— What is needed —
Once you reach the line containing "ATOM 36 C CA" in the entries below, write out that line and each one after it down to the line containing "ATOM 39 O O", exactly and with nothing added.

— Entries supplied —
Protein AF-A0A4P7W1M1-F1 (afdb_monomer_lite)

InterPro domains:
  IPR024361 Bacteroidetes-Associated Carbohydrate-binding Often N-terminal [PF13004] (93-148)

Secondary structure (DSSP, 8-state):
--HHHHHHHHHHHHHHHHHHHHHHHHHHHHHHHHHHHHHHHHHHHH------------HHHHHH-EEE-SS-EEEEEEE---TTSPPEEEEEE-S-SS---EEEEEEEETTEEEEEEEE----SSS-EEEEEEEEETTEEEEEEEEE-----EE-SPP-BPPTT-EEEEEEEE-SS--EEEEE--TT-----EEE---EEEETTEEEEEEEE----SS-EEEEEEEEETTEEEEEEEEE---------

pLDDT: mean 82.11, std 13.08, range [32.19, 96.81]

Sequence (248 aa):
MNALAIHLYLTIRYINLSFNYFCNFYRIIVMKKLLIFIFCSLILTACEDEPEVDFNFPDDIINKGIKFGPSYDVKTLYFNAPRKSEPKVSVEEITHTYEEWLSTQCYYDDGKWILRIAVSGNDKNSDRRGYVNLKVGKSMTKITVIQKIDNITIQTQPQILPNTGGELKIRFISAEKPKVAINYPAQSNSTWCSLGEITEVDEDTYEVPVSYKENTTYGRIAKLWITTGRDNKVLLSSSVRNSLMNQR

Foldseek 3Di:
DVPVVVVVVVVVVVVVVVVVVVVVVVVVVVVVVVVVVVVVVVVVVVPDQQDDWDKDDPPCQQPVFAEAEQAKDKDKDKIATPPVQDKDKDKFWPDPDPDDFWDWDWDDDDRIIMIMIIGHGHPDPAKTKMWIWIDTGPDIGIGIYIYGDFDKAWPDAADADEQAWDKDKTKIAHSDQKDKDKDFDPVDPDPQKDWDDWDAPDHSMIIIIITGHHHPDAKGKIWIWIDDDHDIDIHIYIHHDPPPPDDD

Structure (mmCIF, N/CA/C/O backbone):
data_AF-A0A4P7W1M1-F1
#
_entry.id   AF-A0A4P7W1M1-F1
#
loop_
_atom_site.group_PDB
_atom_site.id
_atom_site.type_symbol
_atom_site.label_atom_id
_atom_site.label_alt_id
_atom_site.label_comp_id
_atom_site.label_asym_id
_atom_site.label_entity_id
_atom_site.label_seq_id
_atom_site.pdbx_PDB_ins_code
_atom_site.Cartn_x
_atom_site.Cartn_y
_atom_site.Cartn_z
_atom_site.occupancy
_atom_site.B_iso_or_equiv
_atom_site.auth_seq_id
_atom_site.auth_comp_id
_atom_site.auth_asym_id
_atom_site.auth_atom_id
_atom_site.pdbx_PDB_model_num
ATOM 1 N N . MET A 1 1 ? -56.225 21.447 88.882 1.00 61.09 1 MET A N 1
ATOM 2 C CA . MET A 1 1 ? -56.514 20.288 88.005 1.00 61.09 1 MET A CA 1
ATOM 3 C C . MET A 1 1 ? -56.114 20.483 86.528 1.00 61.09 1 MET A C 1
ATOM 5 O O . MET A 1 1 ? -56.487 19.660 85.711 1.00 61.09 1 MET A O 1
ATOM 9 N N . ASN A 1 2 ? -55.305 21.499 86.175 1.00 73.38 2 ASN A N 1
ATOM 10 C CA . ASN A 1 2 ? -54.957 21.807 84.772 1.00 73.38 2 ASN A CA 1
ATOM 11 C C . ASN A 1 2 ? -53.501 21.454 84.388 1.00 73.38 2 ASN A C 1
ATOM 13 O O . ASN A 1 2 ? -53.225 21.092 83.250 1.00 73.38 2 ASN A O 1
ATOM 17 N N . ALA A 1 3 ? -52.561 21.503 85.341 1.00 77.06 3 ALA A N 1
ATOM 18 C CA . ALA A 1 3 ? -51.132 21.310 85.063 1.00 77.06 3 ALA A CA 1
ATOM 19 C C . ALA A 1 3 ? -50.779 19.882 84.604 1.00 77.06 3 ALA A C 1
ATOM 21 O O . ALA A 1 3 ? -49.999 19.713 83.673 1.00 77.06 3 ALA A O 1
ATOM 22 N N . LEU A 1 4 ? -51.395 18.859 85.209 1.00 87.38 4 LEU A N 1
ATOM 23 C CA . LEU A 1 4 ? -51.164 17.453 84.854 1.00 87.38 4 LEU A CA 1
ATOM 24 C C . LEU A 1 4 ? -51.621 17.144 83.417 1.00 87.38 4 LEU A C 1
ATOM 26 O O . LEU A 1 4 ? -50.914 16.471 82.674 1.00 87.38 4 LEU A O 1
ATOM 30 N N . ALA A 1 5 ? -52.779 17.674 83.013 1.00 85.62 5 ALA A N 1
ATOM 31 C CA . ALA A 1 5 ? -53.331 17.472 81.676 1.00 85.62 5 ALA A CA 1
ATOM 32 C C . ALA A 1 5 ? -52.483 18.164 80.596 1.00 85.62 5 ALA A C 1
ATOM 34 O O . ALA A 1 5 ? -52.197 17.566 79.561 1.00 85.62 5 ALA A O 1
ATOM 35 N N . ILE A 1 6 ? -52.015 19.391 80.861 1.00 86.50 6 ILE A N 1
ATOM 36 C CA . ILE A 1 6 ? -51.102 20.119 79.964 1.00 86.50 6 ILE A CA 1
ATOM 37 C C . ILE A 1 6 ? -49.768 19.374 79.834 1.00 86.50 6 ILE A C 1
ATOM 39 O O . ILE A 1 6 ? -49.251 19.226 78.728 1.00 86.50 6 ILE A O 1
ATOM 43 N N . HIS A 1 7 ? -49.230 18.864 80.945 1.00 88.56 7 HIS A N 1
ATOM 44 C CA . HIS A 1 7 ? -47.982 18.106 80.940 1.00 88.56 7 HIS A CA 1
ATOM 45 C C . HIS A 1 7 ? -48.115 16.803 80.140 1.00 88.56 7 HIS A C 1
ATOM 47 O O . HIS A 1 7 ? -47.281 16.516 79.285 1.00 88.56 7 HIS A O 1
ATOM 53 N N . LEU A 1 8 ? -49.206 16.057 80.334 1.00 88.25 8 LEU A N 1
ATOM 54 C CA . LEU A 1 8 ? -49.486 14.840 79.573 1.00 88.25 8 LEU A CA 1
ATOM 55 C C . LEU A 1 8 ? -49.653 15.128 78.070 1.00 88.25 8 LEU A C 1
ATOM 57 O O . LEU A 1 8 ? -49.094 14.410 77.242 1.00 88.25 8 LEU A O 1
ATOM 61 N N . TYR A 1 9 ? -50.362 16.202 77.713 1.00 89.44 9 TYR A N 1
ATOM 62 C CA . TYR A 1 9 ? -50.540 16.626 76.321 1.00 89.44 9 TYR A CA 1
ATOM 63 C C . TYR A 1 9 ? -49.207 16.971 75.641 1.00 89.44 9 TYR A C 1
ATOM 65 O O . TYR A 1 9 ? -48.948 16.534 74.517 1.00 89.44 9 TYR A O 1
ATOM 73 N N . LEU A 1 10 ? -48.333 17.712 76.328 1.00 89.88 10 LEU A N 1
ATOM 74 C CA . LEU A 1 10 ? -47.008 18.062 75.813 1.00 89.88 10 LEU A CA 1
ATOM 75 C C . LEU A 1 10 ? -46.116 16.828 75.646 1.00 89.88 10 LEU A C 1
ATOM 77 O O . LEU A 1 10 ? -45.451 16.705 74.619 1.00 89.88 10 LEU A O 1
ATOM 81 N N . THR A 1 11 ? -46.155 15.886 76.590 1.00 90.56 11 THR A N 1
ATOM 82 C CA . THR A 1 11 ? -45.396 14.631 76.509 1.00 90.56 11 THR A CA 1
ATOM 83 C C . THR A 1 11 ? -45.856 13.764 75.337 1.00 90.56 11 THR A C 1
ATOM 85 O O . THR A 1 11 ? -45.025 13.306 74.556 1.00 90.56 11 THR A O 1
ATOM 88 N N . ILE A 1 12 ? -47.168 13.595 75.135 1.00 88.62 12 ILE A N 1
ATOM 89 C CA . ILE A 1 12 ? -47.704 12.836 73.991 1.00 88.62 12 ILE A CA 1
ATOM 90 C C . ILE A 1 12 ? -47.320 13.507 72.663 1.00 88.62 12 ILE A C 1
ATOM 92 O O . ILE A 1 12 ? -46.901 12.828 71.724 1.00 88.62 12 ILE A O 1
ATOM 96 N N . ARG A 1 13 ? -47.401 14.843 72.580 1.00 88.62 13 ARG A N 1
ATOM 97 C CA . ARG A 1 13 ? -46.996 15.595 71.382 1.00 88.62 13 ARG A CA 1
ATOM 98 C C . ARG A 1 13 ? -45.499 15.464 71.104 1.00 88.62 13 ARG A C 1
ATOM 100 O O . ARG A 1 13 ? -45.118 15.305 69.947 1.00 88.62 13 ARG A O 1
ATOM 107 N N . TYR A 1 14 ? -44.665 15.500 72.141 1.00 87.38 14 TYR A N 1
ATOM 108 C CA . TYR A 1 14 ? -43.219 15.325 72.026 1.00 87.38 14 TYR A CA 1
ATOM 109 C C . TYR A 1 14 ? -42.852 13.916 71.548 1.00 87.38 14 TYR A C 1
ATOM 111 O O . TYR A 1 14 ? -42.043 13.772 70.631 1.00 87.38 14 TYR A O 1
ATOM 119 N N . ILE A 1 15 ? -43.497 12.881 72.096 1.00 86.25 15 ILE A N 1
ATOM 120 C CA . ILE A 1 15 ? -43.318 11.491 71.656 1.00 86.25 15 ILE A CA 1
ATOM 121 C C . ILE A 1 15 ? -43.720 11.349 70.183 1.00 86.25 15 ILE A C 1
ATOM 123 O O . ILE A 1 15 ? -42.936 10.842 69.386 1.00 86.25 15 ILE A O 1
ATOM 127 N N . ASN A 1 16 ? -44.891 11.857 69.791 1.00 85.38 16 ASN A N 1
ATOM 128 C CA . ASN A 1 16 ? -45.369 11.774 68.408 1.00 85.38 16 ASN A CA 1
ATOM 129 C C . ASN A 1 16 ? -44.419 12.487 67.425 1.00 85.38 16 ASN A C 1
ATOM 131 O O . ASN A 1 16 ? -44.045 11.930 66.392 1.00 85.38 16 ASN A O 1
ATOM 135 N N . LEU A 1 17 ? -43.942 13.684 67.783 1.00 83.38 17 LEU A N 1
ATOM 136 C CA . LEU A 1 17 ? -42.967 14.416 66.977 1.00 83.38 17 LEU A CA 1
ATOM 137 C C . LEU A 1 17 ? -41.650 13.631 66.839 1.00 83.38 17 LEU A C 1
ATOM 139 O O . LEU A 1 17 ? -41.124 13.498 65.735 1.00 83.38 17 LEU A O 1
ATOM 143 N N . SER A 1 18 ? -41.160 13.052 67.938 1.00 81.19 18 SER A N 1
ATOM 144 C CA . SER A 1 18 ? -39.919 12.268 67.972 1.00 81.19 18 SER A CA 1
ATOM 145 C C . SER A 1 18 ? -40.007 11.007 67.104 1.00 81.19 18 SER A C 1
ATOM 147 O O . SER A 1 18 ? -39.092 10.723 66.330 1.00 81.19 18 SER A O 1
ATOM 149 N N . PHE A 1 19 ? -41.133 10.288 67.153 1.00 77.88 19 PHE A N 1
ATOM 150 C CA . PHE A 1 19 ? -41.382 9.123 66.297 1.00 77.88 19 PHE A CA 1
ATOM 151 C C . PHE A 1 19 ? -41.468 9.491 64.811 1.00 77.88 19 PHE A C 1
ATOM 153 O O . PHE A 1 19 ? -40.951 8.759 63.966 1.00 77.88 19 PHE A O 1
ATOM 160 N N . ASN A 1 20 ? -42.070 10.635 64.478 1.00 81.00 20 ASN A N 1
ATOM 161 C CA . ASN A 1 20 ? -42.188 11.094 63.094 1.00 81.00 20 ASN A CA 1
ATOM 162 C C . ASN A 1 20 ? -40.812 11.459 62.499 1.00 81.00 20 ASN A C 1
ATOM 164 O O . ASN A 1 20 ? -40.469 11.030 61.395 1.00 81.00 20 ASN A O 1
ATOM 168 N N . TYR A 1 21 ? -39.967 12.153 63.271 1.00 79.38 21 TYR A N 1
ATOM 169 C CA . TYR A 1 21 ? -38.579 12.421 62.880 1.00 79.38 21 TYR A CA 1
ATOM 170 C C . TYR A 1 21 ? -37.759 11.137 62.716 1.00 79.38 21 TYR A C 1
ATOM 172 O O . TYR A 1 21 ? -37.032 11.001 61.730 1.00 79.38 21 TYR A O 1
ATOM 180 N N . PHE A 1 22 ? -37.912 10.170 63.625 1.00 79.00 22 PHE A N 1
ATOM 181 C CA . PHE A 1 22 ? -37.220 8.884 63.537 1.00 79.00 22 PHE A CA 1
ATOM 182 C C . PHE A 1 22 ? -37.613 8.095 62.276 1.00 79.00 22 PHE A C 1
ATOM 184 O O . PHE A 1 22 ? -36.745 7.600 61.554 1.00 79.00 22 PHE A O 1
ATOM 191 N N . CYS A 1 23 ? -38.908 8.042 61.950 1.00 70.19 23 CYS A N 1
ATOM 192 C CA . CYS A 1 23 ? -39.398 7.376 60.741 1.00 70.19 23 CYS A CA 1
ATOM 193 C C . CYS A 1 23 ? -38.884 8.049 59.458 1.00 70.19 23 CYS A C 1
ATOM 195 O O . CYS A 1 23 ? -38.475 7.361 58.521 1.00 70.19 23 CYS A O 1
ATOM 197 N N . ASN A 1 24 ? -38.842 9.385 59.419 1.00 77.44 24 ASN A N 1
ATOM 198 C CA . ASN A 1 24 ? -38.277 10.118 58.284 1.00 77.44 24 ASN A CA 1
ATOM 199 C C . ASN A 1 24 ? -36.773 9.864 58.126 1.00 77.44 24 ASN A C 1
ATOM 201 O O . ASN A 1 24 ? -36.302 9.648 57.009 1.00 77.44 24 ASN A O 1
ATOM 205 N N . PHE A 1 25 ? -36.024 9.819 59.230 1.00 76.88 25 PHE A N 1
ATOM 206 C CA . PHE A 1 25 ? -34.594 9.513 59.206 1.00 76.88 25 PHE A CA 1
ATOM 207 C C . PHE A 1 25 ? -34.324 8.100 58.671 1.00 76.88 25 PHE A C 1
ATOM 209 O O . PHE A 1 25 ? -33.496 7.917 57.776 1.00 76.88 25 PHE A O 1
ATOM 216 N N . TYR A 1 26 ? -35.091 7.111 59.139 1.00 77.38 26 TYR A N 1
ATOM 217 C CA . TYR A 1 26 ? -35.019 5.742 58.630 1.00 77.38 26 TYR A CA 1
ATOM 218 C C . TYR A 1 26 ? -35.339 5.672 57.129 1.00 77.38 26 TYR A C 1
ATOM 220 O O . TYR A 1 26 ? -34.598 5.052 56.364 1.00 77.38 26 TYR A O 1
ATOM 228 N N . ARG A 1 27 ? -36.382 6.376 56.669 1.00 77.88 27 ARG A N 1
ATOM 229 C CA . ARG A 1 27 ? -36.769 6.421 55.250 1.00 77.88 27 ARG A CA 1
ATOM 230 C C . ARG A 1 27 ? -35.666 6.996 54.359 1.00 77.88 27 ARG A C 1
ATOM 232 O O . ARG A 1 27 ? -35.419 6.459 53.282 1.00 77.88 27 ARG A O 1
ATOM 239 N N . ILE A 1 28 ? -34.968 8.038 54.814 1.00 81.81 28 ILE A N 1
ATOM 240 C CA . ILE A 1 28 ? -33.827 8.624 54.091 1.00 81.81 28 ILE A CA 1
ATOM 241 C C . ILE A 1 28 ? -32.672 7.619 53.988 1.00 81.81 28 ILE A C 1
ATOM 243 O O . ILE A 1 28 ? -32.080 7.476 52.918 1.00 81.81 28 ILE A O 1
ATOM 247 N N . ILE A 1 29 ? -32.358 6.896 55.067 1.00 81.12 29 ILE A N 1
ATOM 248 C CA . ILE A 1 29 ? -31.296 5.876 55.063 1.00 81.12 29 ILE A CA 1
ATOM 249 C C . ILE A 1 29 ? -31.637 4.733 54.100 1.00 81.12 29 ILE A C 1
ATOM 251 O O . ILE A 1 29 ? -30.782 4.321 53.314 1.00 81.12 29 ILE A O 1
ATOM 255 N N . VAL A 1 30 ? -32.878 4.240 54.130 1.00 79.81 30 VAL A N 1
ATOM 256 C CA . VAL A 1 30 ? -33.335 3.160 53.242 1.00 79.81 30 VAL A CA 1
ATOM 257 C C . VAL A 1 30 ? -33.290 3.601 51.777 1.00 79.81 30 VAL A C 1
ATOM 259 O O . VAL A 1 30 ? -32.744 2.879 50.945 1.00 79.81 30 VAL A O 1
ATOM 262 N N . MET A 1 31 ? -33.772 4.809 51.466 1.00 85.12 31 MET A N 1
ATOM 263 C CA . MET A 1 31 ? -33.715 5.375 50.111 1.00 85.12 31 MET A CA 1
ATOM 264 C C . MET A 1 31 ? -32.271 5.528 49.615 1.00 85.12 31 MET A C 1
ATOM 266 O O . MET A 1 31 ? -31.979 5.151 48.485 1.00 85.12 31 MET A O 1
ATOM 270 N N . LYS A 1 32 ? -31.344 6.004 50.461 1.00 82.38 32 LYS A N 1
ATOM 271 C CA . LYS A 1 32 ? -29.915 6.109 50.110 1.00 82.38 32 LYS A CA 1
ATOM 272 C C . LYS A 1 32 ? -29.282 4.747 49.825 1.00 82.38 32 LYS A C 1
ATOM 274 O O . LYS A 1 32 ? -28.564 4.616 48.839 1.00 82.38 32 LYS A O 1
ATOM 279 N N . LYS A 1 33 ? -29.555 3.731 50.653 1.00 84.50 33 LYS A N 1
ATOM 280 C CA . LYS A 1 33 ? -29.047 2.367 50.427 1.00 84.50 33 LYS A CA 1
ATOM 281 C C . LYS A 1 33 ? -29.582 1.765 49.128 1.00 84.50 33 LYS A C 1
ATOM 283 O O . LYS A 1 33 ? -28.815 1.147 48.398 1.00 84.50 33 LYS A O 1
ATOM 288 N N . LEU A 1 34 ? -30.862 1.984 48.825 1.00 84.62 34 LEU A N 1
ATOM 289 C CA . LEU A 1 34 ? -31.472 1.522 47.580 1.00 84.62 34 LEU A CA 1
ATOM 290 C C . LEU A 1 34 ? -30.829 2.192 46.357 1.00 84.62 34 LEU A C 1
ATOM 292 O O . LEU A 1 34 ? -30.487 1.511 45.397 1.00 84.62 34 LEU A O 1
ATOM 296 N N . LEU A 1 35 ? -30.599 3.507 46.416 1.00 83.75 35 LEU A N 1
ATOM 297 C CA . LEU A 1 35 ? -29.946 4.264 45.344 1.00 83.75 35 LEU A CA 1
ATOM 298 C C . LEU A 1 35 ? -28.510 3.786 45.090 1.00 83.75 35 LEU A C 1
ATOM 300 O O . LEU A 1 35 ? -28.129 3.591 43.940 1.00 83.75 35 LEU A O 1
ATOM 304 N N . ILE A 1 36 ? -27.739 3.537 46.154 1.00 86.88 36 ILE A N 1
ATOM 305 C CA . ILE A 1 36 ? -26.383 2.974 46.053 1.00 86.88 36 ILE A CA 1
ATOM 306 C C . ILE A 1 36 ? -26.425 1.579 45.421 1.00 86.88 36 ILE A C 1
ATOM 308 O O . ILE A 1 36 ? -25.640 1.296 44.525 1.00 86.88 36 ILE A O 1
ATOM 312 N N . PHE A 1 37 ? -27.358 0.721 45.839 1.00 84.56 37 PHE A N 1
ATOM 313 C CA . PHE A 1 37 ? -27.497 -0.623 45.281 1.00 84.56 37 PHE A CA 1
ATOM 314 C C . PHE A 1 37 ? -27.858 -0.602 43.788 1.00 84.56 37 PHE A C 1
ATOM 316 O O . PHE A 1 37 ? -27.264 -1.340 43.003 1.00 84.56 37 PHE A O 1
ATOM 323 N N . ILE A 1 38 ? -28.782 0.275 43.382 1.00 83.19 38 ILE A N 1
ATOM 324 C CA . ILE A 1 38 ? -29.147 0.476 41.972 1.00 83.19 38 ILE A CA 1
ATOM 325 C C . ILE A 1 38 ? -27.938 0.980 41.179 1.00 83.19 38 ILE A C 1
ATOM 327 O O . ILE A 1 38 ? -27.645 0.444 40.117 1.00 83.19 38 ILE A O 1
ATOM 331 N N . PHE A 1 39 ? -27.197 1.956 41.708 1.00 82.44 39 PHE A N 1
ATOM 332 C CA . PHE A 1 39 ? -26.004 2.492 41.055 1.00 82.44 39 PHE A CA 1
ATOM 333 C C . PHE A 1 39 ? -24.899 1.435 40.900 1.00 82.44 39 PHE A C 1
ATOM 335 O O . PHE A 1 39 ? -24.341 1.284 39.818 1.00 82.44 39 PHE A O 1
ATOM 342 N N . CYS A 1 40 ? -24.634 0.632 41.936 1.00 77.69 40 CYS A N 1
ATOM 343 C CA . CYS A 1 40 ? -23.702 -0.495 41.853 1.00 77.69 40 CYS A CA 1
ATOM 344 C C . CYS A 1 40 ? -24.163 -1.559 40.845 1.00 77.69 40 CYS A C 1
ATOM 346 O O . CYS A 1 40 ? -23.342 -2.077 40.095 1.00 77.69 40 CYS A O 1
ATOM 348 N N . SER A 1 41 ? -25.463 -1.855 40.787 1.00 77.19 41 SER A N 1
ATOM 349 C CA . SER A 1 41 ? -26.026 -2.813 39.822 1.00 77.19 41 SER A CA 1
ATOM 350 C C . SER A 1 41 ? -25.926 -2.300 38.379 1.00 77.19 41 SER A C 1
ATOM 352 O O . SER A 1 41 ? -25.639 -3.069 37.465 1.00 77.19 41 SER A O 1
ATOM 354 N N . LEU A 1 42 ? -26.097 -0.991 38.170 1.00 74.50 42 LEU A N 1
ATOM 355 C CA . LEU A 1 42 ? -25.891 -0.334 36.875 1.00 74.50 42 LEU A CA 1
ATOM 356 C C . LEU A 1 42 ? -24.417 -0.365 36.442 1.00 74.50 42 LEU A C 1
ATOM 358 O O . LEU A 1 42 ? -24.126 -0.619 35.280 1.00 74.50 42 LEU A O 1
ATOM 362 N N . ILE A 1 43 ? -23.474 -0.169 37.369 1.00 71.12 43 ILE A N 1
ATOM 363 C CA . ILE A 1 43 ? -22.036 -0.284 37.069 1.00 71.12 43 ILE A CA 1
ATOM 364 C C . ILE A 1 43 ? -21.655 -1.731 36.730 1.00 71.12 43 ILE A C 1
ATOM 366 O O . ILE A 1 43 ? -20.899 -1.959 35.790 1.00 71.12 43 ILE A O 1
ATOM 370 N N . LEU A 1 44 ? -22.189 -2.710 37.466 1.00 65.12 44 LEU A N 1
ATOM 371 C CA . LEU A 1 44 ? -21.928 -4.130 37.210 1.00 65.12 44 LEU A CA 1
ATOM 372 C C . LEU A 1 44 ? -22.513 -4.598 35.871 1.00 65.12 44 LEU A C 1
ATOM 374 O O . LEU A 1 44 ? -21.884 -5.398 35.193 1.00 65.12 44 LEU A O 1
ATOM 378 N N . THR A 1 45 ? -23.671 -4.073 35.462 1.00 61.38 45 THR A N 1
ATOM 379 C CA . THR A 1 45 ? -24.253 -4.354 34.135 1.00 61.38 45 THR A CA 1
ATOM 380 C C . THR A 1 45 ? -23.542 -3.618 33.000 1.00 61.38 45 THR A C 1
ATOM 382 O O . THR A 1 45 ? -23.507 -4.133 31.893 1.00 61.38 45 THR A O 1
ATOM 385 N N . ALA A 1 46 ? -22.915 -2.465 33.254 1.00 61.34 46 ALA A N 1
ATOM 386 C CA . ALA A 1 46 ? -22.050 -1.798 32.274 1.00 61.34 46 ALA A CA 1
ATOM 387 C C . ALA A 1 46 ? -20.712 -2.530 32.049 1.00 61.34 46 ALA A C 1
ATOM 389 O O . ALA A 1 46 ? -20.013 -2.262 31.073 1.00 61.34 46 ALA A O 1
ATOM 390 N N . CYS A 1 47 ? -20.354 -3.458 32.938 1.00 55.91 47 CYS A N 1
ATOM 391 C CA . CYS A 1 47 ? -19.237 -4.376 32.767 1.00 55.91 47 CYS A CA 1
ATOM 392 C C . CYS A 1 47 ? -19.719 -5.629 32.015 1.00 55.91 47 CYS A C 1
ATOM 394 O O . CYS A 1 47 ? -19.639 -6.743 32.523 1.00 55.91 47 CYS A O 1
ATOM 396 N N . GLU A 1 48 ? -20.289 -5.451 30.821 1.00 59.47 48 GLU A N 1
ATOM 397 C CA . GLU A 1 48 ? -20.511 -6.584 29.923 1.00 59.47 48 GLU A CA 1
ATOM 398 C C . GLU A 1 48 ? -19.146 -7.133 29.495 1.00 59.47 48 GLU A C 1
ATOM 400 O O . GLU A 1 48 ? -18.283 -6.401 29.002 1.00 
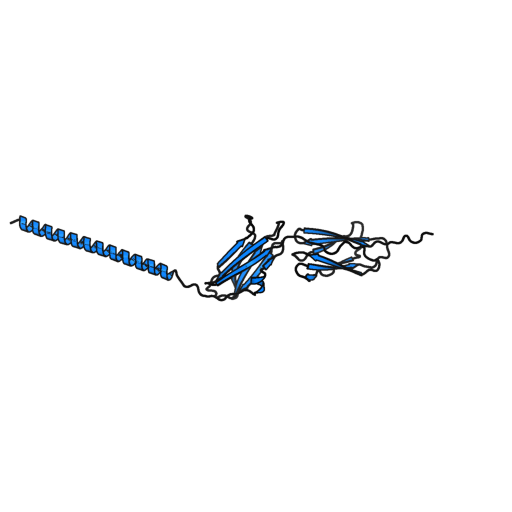59.47 48 GLU A O 1
ATOM 405 N N . ASP A 1 49 ? -18.944 -8.432 29.709 1.00 66.94 49 ASP A N 1
ATOM 406 C CA . ASP A 1 49 ? -17.794 -9.159 29.193 1.00 66.94 49 ASP A CA 1
ATOM 407 C C . ASP A 1 49 ? -17.782 -9.046 27.663 1.00 66.94 49 ASP A C 1
ATOM 409 O O . ASP A 1 49 ? -18.542 -9.730 26.975 1.00 66.94 49 ASP A O 1
ATOM 413 N N . GLU A 1 50 ? -16.927 -8.167 27.119 1.00 68.94 50 GLU A N 1
ATOM 414 C CA . GLU A 1 50 ? -16.686 -8.113 25.674 1.00 68.94 50 GLU A CA 1
ATOM 415 C C . GLU A 1 50 ? -16.345 -9.546 25.208 1.00 68.94 50 GLU A C 1
ATOM 417 O O . GLU A 1 50 ? -15.461 -10.182 25.800 1.00 68.94 50 GLU A O 1
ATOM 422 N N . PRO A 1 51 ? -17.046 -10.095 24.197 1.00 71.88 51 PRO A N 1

— Task answer —
ATOM 36 C CA . ILE A 1 6 ? -51.102 20.119 79.964 1.00 86.50 6 ILE A CA 1
ATOM 37 C C . ILE A 1 6 ? -49.768 19.374 79.834 1.00 86.50 6 ILE A C 1
ATOM 39 O O . ILE A 1 6 ? -49.251 19.226 78.728 1.00 86.50 6 ILE A O 1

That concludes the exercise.